The brutality of CIA interrogators as revealed in the Senate committee report was part of the project of war that includes the open aggression of U.S. troops on the streets of Baghdad and Kabul in the post 9/11 years. Similarly, the savagery inside U.S. prisons goes hand in hand with the killings of Michael Brown, Eric Garner, Tamir Rice and the countless slayings of unarmed black men in the U.S. Our wars abroad are mirror images of the war at home. Simply comparing photographs of police in Ferguson to U.S. troops on the battlefield is instructive. We have turned cities into war zones and those cities could be either here in the U.S. or in Iraq or Afghanistan. It is not the case that U.S. police are simply hoping to emulate the military. In fact, the Pentagon has literally outfitted domestic law enforcement with the weapons of war.

Often used to justify the trigger-happy behavior of U.S. police is an assertion that policing is a dangerous and “thankless” job and that, in facing off with potential criminals at every turn, “it’s either you or them.” Similarly, U.S. soldiers in the battlefield have fired at civilians, claiming they were under attack. This siege mentality is a convenient cover by armed men using the authority of their badge or uniform to condone their killings.

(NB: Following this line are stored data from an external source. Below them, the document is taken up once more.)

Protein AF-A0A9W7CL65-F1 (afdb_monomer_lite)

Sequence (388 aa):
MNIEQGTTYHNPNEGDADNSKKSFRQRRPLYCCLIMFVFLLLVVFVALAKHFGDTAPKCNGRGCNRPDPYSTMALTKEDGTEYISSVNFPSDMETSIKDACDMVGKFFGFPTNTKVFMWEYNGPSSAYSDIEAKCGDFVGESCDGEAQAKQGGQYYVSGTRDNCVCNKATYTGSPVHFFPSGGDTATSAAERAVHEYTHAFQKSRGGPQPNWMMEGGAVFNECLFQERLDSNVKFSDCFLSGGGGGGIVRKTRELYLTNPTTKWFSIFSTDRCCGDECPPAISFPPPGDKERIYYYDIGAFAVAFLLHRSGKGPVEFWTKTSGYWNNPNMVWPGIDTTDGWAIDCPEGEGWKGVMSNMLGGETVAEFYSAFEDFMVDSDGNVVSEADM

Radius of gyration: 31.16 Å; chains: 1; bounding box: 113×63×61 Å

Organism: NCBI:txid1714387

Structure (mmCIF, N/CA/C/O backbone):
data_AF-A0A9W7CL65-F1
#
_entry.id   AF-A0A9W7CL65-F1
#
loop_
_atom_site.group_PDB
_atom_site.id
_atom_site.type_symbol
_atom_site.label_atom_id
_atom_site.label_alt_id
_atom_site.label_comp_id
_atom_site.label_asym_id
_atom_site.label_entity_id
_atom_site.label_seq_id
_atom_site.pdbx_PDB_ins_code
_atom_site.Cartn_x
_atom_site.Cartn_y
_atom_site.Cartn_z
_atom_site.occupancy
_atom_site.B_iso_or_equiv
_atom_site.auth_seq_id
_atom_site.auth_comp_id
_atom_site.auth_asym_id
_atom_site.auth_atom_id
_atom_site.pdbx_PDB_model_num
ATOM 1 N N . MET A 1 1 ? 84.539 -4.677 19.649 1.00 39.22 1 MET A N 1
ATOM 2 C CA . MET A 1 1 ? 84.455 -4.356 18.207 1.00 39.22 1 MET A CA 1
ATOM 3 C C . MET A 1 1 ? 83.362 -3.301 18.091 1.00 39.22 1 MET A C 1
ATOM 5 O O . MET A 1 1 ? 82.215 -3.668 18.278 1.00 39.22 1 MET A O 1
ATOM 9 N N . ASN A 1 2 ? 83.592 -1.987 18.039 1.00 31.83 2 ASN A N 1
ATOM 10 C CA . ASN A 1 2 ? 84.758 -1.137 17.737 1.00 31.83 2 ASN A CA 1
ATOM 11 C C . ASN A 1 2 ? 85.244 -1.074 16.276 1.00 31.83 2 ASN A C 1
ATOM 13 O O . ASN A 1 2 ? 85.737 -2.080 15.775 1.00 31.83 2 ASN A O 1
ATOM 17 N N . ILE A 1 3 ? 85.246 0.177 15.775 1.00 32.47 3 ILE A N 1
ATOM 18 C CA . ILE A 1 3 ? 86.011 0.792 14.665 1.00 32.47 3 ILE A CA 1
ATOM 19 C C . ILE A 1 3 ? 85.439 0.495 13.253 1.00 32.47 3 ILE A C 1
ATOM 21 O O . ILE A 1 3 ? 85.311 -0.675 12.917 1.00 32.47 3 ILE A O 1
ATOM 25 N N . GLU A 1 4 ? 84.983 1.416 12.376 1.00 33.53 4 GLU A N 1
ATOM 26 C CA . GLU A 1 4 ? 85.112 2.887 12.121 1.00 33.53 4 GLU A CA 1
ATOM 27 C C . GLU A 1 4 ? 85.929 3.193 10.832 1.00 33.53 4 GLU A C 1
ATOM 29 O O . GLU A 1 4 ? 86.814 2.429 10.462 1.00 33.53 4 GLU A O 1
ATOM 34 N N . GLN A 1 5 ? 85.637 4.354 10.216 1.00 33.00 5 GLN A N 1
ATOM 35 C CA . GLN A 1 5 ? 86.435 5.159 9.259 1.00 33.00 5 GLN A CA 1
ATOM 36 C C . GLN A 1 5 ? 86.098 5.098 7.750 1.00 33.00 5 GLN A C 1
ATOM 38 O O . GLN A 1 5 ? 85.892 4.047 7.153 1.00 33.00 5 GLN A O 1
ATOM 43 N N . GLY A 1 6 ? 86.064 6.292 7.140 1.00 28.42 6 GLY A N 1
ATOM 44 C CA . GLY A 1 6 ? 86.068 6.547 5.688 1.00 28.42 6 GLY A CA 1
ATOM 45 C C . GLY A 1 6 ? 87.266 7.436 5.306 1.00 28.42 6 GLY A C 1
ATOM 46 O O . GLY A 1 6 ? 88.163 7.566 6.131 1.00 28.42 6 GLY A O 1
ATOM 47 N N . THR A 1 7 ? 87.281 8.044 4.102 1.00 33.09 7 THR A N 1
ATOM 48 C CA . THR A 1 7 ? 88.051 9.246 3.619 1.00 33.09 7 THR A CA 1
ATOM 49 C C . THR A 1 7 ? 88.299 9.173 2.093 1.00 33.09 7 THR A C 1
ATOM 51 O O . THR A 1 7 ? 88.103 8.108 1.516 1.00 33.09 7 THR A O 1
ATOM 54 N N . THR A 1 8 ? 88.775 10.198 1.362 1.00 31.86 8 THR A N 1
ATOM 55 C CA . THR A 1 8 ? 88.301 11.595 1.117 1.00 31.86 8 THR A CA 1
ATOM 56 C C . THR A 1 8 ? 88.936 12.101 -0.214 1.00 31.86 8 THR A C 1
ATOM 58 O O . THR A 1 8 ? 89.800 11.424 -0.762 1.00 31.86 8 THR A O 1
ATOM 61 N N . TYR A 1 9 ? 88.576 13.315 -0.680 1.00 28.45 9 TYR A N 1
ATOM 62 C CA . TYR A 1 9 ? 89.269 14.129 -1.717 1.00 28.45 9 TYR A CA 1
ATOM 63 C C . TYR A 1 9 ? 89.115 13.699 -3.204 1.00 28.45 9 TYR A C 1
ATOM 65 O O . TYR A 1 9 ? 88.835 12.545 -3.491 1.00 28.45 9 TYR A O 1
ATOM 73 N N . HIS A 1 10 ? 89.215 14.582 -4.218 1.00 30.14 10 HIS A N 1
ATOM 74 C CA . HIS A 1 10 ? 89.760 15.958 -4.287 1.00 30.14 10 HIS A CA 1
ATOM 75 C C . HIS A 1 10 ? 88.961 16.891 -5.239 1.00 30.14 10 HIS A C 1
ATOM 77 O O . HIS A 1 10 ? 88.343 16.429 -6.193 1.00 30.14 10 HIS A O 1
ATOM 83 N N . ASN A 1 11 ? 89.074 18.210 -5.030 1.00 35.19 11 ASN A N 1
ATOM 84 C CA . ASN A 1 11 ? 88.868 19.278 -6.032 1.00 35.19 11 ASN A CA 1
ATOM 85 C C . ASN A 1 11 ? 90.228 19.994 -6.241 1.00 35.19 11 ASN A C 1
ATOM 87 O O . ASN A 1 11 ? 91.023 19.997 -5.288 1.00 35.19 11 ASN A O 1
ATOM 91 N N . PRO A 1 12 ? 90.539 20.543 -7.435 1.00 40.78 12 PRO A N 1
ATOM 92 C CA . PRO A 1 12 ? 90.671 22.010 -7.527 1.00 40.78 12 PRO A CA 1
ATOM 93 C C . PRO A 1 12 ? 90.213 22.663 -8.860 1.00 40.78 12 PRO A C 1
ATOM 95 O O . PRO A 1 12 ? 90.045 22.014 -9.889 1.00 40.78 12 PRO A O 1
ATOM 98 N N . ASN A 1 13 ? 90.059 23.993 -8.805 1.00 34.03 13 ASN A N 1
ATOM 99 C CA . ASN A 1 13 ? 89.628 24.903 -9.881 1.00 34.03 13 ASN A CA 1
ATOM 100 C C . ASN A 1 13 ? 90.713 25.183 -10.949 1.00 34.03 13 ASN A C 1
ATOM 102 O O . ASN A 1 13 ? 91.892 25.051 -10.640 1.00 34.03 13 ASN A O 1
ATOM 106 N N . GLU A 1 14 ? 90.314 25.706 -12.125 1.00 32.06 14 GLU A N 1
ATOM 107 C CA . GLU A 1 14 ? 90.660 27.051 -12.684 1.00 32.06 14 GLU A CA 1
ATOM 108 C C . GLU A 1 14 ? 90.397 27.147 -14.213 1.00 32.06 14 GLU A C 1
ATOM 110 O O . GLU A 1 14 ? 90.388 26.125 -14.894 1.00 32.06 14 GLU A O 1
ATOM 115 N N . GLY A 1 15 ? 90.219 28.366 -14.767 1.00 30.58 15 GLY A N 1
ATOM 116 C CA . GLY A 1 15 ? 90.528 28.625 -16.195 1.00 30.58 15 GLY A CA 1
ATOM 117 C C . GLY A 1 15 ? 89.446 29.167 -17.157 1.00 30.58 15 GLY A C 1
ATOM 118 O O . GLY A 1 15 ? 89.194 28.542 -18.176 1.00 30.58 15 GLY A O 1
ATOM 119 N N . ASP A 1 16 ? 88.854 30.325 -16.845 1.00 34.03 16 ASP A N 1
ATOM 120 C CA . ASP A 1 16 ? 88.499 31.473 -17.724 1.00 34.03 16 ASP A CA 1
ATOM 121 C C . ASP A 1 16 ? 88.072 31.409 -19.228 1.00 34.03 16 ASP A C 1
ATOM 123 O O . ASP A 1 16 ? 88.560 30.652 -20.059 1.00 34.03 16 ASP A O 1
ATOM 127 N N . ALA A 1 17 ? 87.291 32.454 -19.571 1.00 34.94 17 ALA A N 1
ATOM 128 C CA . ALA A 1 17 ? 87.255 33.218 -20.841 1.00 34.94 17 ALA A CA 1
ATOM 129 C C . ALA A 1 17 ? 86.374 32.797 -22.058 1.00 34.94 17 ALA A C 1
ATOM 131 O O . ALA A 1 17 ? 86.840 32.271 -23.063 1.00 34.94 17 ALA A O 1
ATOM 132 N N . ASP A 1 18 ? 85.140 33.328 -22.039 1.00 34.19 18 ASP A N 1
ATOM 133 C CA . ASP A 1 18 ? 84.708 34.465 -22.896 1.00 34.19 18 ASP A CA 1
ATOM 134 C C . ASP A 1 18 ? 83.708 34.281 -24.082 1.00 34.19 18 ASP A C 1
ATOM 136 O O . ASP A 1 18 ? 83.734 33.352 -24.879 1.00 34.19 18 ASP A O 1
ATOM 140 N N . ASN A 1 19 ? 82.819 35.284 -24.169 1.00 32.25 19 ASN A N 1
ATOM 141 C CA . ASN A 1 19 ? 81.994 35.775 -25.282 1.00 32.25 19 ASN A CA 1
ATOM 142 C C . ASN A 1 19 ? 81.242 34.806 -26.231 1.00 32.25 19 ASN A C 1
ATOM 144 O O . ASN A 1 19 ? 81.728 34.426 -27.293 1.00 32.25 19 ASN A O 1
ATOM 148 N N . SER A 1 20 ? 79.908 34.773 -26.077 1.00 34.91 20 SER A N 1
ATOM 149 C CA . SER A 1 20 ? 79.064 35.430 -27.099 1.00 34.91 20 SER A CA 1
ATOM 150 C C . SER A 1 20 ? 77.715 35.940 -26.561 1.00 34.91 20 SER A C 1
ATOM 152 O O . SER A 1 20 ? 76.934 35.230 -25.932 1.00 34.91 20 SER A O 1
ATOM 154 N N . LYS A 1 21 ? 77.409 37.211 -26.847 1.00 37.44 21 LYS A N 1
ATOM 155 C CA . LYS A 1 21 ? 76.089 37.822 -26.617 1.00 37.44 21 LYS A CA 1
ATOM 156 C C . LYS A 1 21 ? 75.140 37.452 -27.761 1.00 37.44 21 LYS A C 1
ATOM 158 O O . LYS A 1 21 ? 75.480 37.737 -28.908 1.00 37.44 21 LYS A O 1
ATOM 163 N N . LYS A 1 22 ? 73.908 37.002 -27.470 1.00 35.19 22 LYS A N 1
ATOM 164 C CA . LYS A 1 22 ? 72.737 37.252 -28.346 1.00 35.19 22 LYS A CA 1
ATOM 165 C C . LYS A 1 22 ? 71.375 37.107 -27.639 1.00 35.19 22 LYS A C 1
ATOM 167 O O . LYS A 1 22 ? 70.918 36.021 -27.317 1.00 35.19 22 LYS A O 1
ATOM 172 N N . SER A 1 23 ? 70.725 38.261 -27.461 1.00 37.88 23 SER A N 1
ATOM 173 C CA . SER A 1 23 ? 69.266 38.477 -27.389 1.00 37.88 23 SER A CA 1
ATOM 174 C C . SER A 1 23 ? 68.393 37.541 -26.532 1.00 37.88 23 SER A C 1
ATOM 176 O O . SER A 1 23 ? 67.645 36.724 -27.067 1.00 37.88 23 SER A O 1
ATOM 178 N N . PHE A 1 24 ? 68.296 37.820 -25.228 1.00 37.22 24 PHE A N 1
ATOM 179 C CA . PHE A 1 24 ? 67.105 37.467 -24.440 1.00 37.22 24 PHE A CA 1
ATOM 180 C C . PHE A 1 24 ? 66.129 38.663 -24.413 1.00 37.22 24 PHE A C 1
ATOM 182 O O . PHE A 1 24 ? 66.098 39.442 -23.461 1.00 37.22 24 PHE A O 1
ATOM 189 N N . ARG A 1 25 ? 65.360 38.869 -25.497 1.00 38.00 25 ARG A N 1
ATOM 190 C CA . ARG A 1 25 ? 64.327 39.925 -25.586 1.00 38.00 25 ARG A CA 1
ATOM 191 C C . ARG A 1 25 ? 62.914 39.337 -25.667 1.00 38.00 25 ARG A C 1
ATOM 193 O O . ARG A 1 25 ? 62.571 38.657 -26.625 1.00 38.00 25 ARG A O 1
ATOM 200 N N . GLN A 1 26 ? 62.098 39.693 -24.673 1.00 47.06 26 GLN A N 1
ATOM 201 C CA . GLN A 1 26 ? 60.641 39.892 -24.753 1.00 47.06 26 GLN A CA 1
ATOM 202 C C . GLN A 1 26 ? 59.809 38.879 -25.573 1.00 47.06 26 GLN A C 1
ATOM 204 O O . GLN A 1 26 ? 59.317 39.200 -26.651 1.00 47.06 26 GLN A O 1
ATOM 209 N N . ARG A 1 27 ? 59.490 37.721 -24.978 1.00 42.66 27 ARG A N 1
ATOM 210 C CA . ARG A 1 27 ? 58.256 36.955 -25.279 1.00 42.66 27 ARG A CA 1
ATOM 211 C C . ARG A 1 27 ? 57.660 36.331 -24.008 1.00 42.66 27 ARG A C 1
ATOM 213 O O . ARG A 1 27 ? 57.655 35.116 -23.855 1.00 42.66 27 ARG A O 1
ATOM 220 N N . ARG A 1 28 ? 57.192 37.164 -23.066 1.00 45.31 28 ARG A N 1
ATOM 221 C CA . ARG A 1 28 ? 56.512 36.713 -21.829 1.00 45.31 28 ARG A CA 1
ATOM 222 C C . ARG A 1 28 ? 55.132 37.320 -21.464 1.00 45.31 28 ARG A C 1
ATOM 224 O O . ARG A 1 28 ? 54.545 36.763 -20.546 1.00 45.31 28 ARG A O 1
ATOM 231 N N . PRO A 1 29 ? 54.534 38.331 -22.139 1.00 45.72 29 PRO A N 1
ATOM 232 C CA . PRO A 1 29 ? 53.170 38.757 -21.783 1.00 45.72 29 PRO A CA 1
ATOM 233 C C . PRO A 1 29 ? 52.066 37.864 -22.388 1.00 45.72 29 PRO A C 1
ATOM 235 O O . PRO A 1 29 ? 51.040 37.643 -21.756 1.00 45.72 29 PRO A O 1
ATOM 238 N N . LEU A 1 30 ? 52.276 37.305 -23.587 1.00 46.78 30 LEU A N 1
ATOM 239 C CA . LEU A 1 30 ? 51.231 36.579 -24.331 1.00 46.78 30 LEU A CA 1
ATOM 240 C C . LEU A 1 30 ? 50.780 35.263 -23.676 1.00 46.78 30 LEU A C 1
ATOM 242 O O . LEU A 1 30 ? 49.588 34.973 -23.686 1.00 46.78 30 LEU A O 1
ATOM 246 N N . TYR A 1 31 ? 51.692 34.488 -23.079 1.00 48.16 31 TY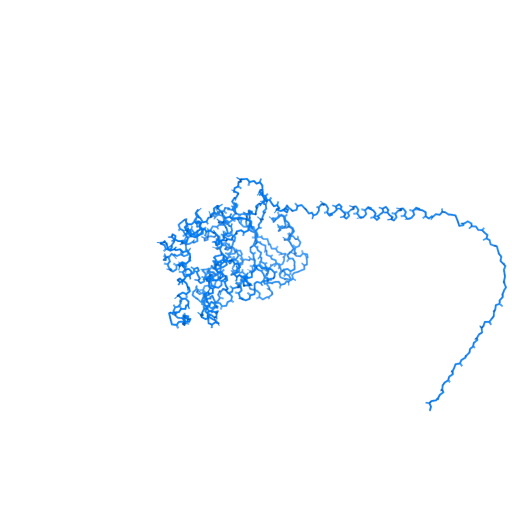R A N 1
ATOM 247 C CA . TYR A 1 31 ? 51.330 33.211 -22.446 1.00 48.16 31 TYR A CA 1
ATOM 248 C C . TYR A 1 31 ? 50.508 33.393 -21.163 1.00 48.16 31 TYR A C 1
ATOM 250 O O . TYR A 1 31 ? 49.547 32.655 -20.964 1.00 48.16 31 TYR A O 1
ATOM 258 N N . CYS A 1 32 ? 50.809 34.401 -20.334 1.00 48.00 32 CYS A N 1
ATOM 259 C CA . CYS A 1 32 ? 49.989 34.699 -19.156 1.00 48.00 32 CYS A CA 1
ATOM 260 C C . CYS A 1 32 ? 48.585 35.175 -19.552 1.00 48.00 32 CYS A C 1
ATOM 262 O O . CYS A 1 32 ? 47.611 34.703 -18.974 1.00 48.00 32 CYS A O 1
ATOM 264 N N . CYS A 1 33 ? 48.466 36.038 -20.571 1.00 50.41 33 CYS A N 1
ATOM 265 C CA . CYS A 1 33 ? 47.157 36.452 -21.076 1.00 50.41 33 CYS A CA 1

Just as police officers such as Darren Wilson and Daniel Pantaleo are almost never convicted for killing people, it is similarly rare for U.S. soldiers to face justice despite overwhelming evidence of their wrongdoing. For example, Amnesty International maintains that of the 1,800 Afghans killed by U.S. troops in the five year period 2009-2013, only six cases actually went to trial.

None of this should surprise us. After all, presidents have explicitly declared wars on both domestic and foreign fronts. After Nixon pronounced a “war on drugs” in 1971 during the late stages of the Vietnam War, that domestic war has been extended by every president since. Criminalizing drug use and sales has driven much of the U.S.’ domestic incarceration. And with the advent of the post 9/11 war on terror, our imprisonment of “terror suspects” and foreign fighters has increased dramatically. The two wars have occurred in parallel with each other. Armed men have been perpetrators, protected by elites, while poor people of color have been the primary targets and victims.

Not enough progressive Americans make the connection between these wars we wage simultaneously. Whether it is our federal or state officials that are responsible for killings and torture at home or abroad, ultimately we fund it all through our tax dollars and sanction it all through our silence. Too many liberal activists fixate on the effects of U.S. foreign policy while ignoring what is happening on our doorstep. And too many of us who work for justice domestically overlook what is done to our brothers and sisters abroad. If we are to transform the U.S.’ approach to violence we need to draw links between right here and far away. Ferguson is Baghdad is New York is Kabul.